§ **Work request**
Give again, word for word, each line below starting at the one that contains "Protein AF-A0A2D6MJ56-F1 (afdb_monomer_lite)" and ending at the one that contains "ATOM 11 C C . THR".

(Stored data entries)
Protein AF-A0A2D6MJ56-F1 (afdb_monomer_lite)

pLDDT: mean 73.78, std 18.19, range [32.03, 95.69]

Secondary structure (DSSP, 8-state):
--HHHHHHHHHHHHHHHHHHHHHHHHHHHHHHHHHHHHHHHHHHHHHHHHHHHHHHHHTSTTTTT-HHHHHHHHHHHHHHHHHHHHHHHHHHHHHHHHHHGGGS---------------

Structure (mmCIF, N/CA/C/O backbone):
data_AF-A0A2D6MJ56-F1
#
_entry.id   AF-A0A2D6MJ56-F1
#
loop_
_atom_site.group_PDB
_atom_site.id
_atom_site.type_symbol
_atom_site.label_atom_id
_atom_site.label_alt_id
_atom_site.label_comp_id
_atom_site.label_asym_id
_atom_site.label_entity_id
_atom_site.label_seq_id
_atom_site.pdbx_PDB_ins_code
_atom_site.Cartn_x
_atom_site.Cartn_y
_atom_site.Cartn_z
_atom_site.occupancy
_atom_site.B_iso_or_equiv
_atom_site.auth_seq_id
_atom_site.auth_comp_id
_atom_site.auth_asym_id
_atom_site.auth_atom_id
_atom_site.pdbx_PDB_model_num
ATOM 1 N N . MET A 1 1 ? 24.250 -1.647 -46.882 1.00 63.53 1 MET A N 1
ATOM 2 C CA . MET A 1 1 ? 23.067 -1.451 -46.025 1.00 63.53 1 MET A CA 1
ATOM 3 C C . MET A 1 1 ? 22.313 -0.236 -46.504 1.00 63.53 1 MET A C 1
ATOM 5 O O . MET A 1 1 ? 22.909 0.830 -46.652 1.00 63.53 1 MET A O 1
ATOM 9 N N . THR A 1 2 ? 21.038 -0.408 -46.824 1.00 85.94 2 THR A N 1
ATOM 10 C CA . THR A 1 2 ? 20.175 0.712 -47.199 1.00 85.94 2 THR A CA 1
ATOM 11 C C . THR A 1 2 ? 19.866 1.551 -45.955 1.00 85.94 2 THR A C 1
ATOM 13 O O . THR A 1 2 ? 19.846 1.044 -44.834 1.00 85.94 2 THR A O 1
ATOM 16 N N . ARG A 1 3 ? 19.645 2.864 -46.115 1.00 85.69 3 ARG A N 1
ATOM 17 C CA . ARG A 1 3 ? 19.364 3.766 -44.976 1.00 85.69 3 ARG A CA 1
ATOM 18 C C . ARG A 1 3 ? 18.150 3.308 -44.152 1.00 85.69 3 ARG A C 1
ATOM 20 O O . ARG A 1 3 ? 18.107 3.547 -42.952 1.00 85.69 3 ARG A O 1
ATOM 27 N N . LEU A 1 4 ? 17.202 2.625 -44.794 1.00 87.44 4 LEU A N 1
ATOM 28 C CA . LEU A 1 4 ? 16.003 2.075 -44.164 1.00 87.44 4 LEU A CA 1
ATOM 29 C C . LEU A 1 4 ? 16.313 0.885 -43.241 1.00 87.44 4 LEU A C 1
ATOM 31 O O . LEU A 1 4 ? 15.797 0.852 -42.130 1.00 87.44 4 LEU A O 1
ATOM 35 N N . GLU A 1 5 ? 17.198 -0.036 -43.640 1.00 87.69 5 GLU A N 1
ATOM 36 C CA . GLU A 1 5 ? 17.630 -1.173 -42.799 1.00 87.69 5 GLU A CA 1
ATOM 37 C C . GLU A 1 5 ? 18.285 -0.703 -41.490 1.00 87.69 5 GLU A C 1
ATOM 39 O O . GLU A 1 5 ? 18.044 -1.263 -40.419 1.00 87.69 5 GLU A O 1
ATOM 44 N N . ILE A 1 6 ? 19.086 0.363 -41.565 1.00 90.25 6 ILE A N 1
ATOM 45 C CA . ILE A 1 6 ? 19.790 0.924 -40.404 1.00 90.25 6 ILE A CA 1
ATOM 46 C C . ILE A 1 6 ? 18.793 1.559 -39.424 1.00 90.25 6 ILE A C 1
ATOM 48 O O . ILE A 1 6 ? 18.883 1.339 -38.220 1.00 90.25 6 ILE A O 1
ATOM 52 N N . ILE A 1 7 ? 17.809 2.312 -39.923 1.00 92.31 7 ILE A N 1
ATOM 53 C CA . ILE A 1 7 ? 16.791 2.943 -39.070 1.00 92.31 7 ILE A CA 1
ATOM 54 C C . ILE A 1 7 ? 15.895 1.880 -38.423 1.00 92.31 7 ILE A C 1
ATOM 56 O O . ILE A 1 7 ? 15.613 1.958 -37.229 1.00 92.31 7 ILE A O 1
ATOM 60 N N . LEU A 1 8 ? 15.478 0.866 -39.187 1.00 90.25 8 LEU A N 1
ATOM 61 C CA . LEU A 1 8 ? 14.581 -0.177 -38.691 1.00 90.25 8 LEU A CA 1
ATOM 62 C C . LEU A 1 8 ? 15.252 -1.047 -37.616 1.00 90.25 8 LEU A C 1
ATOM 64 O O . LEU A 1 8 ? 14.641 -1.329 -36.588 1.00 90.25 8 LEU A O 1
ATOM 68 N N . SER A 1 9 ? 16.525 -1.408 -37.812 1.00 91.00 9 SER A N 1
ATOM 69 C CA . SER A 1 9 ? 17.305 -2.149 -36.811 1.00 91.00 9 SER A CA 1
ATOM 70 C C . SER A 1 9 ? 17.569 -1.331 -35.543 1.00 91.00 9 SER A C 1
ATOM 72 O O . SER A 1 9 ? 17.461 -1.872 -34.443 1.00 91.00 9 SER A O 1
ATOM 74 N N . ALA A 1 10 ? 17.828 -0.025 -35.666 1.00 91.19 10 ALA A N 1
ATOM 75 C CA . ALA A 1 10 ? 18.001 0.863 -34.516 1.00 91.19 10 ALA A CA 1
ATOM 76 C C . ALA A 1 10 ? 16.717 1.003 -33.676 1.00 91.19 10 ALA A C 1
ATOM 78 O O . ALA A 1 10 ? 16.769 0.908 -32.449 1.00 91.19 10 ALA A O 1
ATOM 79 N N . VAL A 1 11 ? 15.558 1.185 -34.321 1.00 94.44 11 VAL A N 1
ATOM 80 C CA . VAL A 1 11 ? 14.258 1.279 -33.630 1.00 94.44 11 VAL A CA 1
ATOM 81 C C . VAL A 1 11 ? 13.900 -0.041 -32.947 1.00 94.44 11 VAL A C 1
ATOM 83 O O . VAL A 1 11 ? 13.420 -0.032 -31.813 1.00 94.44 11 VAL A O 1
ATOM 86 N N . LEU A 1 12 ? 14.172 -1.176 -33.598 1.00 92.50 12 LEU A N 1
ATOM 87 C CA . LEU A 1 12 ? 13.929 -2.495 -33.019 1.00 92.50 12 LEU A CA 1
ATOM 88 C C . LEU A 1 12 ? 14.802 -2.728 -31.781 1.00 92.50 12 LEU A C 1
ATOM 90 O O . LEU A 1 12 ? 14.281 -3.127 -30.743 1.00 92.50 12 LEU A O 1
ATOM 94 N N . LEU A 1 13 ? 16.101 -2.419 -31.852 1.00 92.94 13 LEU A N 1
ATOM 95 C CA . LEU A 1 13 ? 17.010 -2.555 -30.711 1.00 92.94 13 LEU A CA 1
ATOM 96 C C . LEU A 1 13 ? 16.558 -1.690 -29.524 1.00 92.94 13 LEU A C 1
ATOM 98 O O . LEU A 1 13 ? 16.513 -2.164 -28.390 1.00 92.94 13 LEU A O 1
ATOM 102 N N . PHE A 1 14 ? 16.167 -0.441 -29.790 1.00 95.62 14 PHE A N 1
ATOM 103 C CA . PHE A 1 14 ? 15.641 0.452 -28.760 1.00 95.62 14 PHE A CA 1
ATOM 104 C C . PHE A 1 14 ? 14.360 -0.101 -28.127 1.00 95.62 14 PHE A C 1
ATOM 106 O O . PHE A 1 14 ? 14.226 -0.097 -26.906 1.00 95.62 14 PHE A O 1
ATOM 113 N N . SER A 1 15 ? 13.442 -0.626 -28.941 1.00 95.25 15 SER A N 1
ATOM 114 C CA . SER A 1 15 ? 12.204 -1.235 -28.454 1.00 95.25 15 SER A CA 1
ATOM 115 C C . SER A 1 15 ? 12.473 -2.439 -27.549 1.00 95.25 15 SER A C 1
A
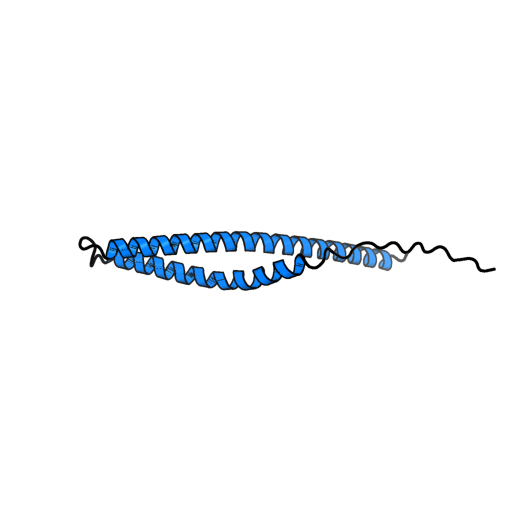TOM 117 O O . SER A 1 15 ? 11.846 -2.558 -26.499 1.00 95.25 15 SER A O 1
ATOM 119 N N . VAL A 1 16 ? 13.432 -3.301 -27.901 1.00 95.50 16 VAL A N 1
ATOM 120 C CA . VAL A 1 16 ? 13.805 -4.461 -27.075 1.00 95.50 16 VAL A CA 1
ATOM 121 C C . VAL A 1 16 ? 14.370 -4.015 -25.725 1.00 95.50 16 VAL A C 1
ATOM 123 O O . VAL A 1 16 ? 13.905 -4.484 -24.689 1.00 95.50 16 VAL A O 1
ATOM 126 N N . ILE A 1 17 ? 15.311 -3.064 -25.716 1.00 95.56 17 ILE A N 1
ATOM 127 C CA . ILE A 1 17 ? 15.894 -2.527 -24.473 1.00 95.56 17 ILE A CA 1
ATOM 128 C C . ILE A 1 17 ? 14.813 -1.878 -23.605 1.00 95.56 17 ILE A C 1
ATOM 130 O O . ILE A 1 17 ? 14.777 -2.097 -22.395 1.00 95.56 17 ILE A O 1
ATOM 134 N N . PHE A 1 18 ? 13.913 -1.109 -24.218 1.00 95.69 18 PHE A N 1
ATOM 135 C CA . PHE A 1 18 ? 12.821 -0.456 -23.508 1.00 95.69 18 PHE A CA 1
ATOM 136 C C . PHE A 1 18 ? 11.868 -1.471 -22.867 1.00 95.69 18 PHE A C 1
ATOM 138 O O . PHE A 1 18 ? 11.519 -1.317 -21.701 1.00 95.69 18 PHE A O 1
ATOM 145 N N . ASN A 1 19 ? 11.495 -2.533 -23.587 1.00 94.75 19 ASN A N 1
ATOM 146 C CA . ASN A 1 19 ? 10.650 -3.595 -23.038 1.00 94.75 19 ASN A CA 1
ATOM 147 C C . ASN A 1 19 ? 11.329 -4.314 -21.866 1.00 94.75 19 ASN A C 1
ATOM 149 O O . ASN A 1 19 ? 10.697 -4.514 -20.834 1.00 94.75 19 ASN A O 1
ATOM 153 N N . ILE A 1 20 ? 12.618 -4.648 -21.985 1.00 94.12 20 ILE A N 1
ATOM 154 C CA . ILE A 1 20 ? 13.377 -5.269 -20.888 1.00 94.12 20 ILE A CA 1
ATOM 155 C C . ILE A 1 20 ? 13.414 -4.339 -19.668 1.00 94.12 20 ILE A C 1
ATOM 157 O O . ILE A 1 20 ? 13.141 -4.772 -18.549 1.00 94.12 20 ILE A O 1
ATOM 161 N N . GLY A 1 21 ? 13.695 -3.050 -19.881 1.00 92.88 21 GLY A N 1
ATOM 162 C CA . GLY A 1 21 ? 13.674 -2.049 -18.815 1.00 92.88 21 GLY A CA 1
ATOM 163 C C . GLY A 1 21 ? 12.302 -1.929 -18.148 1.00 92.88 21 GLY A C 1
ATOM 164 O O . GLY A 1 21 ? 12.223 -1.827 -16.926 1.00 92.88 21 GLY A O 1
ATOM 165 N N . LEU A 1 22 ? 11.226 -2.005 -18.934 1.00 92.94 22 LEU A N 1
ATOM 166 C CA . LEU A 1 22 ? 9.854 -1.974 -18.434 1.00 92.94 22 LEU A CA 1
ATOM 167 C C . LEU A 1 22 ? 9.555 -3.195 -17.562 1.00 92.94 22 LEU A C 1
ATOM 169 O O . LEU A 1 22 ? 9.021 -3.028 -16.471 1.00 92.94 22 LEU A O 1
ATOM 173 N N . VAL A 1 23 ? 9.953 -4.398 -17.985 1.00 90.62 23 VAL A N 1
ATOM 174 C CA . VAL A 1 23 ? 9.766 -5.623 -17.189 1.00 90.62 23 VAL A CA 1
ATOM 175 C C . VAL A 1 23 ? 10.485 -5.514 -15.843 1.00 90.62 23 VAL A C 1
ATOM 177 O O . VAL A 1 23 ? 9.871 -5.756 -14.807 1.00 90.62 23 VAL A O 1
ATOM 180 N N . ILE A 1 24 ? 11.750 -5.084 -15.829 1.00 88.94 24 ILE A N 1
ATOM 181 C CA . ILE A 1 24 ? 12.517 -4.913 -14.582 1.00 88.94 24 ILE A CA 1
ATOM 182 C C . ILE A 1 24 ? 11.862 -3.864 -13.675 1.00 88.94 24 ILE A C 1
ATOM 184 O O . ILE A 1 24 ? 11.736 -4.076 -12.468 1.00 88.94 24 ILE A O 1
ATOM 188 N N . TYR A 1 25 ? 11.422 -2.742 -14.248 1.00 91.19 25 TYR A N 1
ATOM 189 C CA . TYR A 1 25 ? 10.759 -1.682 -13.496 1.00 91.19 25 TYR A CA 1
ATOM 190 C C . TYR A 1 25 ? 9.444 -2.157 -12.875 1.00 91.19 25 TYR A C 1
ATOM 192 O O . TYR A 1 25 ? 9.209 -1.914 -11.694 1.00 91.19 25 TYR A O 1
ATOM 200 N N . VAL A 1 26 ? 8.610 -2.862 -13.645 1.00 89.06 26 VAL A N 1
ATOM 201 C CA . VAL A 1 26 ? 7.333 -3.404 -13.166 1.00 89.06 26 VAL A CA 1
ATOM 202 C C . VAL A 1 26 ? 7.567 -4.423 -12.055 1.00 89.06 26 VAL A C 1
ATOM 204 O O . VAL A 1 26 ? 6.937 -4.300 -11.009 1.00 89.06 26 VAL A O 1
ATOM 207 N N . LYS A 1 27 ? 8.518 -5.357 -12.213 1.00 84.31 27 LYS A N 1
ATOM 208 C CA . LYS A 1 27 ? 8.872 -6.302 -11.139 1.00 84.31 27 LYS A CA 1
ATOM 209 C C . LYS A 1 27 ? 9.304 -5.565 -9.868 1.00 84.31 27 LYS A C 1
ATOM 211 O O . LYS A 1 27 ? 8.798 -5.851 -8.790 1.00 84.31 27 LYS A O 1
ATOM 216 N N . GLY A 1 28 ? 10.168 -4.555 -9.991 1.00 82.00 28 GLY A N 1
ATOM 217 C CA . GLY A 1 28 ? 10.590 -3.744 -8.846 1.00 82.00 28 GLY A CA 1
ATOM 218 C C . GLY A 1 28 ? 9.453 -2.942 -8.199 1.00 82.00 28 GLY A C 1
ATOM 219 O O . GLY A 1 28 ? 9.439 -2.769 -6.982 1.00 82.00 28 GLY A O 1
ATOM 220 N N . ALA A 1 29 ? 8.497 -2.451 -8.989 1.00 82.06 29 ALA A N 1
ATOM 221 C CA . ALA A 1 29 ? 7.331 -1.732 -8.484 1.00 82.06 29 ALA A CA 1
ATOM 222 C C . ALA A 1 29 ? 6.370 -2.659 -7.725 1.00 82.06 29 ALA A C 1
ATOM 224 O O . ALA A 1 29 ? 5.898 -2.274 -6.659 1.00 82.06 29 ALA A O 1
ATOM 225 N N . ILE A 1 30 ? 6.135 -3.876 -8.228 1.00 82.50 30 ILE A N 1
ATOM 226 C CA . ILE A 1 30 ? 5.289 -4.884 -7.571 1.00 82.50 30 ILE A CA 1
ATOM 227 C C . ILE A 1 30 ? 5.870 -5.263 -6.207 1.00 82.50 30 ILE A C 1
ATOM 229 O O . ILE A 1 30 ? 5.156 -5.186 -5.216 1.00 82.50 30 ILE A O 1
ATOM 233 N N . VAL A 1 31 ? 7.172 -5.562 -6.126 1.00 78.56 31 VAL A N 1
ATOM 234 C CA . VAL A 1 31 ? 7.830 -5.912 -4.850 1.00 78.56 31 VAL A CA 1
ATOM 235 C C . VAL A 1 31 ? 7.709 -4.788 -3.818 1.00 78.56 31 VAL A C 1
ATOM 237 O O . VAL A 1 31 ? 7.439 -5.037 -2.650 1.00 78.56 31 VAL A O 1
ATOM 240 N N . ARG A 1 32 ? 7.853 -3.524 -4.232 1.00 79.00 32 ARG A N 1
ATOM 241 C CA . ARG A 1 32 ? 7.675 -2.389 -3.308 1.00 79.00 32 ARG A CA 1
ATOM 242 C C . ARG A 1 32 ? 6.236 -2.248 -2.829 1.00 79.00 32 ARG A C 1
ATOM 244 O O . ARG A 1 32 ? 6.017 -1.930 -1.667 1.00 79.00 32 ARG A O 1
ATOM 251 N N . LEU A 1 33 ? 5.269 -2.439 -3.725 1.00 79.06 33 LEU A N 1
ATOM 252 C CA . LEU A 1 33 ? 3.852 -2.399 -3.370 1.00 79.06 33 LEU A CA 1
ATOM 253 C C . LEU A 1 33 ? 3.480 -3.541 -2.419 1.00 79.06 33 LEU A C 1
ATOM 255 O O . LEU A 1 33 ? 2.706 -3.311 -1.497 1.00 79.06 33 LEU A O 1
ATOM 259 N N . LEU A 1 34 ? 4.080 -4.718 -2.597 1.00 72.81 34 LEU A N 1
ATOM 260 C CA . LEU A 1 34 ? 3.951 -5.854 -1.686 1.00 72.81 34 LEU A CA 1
...
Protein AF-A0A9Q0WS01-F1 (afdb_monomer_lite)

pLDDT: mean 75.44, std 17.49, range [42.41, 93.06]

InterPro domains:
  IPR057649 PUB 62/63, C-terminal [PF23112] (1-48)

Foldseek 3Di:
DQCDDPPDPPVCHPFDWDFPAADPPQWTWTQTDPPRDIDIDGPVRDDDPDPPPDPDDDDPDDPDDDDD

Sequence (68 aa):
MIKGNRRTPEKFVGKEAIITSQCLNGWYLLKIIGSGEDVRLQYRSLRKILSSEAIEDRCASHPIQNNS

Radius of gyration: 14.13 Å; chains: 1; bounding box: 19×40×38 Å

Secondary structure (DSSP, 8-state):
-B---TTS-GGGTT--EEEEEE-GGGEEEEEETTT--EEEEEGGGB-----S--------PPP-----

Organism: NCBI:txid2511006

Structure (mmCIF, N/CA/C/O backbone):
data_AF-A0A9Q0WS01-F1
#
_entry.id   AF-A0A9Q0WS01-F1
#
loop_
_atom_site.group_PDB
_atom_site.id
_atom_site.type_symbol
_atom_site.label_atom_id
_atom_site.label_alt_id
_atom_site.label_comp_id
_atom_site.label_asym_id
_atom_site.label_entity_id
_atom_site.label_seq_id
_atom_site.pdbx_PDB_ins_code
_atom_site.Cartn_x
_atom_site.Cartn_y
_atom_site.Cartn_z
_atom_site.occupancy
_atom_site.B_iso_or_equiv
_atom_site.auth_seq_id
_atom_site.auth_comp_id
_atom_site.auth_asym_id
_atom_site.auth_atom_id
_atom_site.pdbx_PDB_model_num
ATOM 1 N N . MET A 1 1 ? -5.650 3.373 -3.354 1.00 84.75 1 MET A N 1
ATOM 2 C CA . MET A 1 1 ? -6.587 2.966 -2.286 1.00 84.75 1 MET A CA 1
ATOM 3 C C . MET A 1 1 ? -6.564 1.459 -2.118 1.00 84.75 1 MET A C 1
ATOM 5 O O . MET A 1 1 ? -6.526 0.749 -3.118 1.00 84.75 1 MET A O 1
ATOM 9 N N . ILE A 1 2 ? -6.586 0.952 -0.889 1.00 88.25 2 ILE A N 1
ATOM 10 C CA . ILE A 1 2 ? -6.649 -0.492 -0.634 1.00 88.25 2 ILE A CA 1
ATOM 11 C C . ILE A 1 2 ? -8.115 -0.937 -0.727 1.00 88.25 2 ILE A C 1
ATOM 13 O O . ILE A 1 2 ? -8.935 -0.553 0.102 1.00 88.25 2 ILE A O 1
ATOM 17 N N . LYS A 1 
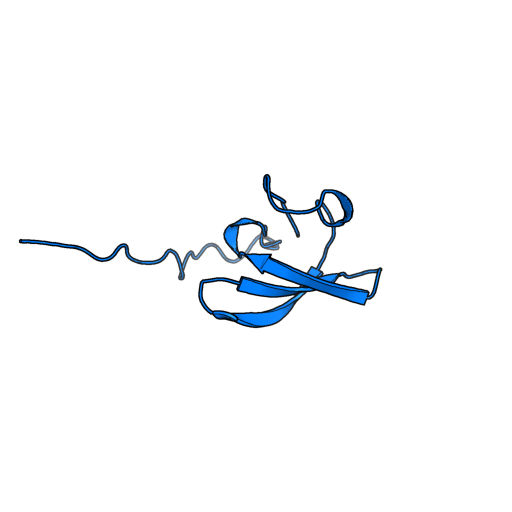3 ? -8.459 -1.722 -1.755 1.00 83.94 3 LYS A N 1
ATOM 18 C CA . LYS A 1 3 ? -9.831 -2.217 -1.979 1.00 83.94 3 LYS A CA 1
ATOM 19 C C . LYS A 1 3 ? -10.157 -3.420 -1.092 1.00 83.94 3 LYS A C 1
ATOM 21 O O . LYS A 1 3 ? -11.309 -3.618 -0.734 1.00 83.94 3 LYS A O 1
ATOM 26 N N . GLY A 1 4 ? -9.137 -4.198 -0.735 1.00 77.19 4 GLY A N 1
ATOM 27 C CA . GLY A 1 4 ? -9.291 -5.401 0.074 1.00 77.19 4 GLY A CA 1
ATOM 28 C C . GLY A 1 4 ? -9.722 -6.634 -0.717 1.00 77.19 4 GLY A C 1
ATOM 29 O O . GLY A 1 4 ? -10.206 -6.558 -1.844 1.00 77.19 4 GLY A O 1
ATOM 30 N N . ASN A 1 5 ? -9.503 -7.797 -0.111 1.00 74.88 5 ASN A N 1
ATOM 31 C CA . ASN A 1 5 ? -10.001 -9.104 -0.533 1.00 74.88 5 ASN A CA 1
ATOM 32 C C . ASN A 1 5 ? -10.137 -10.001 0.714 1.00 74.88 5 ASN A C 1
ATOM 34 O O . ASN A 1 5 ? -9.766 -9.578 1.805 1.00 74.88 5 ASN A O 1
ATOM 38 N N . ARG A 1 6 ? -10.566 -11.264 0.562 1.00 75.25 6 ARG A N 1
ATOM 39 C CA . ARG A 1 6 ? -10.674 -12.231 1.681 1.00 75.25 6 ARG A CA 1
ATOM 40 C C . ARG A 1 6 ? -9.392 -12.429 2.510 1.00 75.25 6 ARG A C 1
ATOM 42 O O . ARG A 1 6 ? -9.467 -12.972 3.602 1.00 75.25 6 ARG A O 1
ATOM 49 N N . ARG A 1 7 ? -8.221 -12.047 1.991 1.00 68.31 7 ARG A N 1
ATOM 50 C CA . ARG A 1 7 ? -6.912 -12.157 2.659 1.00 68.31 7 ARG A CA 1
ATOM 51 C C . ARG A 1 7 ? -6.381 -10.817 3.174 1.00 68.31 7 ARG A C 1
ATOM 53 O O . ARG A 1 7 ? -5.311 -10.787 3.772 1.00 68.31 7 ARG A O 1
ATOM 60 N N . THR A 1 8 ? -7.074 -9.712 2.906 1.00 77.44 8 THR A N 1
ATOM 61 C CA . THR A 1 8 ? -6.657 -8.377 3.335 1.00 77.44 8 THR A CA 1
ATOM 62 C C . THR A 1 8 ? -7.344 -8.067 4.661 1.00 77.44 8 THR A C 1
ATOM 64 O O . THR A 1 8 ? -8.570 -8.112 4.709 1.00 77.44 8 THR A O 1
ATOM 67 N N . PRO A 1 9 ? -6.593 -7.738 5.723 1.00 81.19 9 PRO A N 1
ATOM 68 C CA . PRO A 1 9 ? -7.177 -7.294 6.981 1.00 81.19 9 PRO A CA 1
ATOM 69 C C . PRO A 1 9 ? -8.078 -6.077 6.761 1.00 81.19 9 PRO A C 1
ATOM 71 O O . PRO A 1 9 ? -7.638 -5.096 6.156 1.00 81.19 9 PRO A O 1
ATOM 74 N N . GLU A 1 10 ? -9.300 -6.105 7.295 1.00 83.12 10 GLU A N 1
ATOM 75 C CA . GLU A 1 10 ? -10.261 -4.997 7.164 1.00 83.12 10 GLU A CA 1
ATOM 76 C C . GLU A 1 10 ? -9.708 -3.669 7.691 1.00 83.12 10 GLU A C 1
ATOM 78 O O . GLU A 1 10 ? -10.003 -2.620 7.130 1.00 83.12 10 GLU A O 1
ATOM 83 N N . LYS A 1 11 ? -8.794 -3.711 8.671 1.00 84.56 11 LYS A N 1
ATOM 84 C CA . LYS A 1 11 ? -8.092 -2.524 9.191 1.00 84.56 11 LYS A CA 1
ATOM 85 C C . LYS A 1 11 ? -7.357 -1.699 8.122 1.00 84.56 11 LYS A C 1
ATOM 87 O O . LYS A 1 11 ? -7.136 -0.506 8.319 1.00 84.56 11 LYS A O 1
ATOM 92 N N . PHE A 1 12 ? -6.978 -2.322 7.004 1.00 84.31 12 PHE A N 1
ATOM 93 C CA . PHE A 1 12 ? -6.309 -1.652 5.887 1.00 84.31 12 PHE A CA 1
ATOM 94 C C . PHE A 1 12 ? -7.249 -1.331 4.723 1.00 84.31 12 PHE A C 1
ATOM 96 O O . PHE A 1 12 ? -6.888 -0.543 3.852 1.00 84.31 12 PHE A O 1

§ **Response to this task**
Protein AF-A0A2D6MJ56-F1 (afdb_monomer_lite)

pLDDT: mean 73.78, std 18.19, range [32.03, 95.69]

Secondary structure (DSSP, 8-state):
--HHHHHHHHHHHHHHHHHHHHHHHHHHHHHHHHHHHHHHHHHHHHHHHHHHHHHHHHTSTTTTT-HHHHHHHHHHHHHHHHHHHHHHHHHHHHHHHHHHGGGS---------------

Structure (mmCIF, N/CA/C/O backbone):
data_AF-A0A2D6MJ56-F1
#
_entry.id   AF-A0A2D6MJ56-F1
#
loop_
_atom_site.group_PDB
_atom_site.id
_atom_site.type_symbol
_atom_site.label_atom_id
_atom_site.label_alt_id
_atom_site.label_comp_id
_atom_site.label_asym_id
_atom_site.label_entity_id
_atom_site.label_seq_id
_atom_site.pdbx_PDB_ins_code
_atom_site.Cartn_x
_atom_site.Cartn_y
_atom_site.Cartn_z
_atom_site.occupancy
_atom_site.B_iso_or_equiv
_atom_site.auth_seq_id
_atom_site.auth_comp_id
_atom_site.auth_asym_id
_atom_site.auth_atom_id
_atom_site.pdbx_PDB_model_num
ATOM 1 N N . MET A 1 1 ? 24.250 -1.647 -46.882 1.00 63.53 1 MET A N 1
ATOM 2 C CA . MET A 1 1 ? 23.067 -1.451 -46.025 1.00 63.53 1 MET A CA 1
ATOM 3 C C . MET A 1 1 ? 22.313 -0.236 -46.504 1.00 63.53 1 MET A C 1
ATOM 5 O O . MET A 1 1 ? 22.909 0.830 -46.652 1.00 63.53 1 MET A O 1
ATOM 9 N N . THR A 1 2 ? 21.038 -0.408 -46.824 1.00 85.94 2 THR A N 1
ATOM 10 C CA . THR A 1 2 ? 20.175 0.712 -47.199 1.00 85.94 2 THR A CA 1
ATOM 11 C C . THR A 1 2 ? 19.866 1.551 -45.955 1.00 85.94 2 THR A C 1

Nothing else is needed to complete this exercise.